I've been wanting to learn TLA+ for a while now, and I finally had a chance to do it thanks to a seminar series held by Professor Murat Demirbas. In this article, I will talk about my experience with formal methods and TLA+, and I will also share some of the things I've learnt that I think will be very useful when writing your specifications.
By the end of this article, I hope that you will:
Have a basic understanding of formal methods and model checking
Understand how TLA+ can improve algorithm and system design
Have some intuition on what it takes to write a spec in TLA+
Want to learn some TLA+.
As always, let's start with the problem we're trying to solve.
What problem do formal methods help solve?
English is considered a very ambiguous language. When we build a complex system, we need an unambiguous specification (also known as "spec"). Formal methods use math to define a rigorous system model. After we have written the code for the model, we can then also use it to verify some properties.
The benefits of formal methods are twofold:
Unambiguous specification of our systems and algorithms
Verification of properties for these models
An example of a property that can be verified is that no execution can result in a deadlock.
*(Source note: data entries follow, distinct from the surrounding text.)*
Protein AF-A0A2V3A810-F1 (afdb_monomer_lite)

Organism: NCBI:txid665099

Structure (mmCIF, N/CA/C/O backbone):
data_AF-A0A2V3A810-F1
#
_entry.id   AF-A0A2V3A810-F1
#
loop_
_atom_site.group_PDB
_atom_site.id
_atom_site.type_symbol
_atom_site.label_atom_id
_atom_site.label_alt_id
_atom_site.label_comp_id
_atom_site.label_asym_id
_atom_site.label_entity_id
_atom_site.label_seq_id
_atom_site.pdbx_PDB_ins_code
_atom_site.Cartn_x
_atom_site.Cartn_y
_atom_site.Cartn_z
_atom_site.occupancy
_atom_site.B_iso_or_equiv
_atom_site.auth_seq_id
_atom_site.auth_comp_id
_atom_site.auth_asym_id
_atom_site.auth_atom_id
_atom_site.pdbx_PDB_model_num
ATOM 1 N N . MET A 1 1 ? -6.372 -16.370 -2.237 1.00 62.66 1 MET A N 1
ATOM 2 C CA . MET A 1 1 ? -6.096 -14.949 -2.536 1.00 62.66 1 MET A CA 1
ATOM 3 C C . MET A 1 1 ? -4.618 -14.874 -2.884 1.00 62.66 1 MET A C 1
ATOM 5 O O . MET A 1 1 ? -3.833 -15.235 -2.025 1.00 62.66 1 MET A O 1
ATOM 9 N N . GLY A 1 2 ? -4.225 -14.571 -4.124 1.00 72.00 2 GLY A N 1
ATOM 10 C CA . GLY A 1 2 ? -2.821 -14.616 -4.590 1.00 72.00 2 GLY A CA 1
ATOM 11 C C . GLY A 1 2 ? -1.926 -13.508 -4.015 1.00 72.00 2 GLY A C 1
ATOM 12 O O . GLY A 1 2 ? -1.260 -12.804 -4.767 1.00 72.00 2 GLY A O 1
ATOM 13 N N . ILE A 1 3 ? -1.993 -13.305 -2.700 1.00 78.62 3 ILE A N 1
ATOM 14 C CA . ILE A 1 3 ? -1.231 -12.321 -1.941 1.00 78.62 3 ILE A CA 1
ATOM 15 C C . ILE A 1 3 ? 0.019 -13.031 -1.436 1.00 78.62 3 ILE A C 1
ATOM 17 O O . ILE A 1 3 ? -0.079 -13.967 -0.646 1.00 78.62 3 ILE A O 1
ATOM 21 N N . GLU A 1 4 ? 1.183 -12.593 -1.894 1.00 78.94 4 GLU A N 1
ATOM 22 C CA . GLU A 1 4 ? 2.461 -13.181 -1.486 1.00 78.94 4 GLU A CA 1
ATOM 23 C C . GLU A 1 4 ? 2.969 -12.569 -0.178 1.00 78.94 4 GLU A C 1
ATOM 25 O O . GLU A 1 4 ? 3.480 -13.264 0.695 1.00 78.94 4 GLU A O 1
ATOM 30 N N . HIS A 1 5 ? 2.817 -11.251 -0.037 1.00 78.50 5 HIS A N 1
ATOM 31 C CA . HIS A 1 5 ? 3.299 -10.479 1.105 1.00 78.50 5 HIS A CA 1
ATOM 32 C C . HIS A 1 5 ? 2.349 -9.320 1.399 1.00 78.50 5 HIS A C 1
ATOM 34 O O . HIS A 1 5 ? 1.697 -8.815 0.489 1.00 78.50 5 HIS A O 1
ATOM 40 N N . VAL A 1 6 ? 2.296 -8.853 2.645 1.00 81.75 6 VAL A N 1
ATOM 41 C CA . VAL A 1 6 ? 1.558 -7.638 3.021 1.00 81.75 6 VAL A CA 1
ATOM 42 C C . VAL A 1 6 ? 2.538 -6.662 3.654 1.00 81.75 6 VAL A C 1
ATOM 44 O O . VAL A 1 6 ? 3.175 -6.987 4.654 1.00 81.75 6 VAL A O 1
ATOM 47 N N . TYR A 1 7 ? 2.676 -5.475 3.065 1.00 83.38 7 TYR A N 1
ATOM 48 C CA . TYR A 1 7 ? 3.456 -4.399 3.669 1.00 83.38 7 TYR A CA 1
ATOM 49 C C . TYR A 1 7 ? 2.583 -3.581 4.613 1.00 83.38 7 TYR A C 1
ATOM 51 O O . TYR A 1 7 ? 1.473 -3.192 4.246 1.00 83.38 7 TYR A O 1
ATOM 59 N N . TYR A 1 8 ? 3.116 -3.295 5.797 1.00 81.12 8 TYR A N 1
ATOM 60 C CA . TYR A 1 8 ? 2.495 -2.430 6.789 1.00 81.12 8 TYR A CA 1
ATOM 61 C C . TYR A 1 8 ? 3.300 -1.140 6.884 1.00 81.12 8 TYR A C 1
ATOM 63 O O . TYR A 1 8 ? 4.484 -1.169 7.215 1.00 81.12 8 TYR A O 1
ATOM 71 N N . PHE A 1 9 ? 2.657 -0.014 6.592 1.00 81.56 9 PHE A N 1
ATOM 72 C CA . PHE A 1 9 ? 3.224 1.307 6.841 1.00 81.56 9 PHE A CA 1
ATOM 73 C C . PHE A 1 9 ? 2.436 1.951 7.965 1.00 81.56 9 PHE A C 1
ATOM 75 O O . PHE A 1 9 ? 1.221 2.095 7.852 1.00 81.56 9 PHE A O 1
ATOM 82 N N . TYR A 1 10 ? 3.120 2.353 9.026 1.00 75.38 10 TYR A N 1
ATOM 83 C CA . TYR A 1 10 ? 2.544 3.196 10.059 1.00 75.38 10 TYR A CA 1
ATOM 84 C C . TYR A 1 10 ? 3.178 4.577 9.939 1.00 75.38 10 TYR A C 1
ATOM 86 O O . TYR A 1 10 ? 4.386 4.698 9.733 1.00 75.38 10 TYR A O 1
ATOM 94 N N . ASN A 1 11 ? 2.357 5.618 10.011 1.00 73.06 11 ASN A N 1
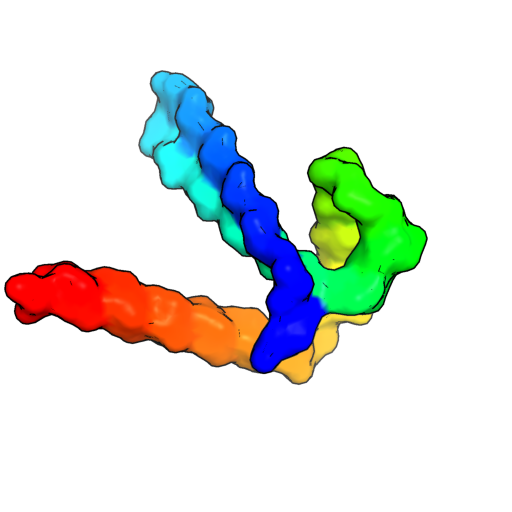ATOM 95 C CA . ASN A 1 11 ? 2.848 6.976 10.168 1.00 73.06 11 ASN A CA 1
ATOM 96 C C . ASN A 1 11 ? 2.187 7.577 11.406 1.00 73.06 11 ASN A C 1
ATOM 98 O O . ASN A 1 11 ? 0.964 7.732 11.456 1.00 73.06 11 ASN A O 1
ATOM 102 N N . GLU A 1 12 ? 3.010 7.874 12.403 1.00 60.78 12 GLU A N 1
ATOM 103 C CA . GLU A 1 12 ? 2.633 8.658 13.572 1.00 60.78 12 GLU A CA 1
ATOM 104 C C . GLU A 1 12 ? 2.995 10.111 13.286 1.00 60.78 12 GLU A C 1
ATOM 106 O O . GLU A 1 12 ? 4.000 10.633 13.766 1.00 60.78 12 GLU A O 1
ATOM 111 N N . ASP A 1 13 ? 2.193 10.766 12.446 1.00 61.25 13 ASP A N 1
ATOM 112 C CA . ASP A 1 13 ? 2.326 12.207 12.289 1.00 61.25 13 ASP A CA 1
ATOM 113 C C . ASP A 1 13 ? 1.815 12.851 13.586 1.00 61.25 13 ASP A C 1
ATOM 115 O O . ASP A 1 13 ? 0.678 12.618 14.012 1.00 61.25 13 ASP A O 1
ATOM 119 N N . THR A 1 14 ? 2.673 13.616 14.259 1.00 57.09 14 THR A N 1
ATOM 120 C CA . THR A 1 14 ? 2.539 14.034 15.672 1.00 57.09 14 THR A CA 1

This would be very difficult to prove in a test, especially if it spans multiple systems.
We can also verify that an algorithm is correct by writing some properties as invariants. An invariant is simply a predicate that should always hold true. Invariants are sometimes used in asserts.
We can define correctness and liveness properties. For example, we could verify that eventually some property will hold, such as that our new sorting algorithm eventually sorts its input.
Formal methods allow you to explore different designs and optimize performance while maintaining confidence that the system is doing the right thing.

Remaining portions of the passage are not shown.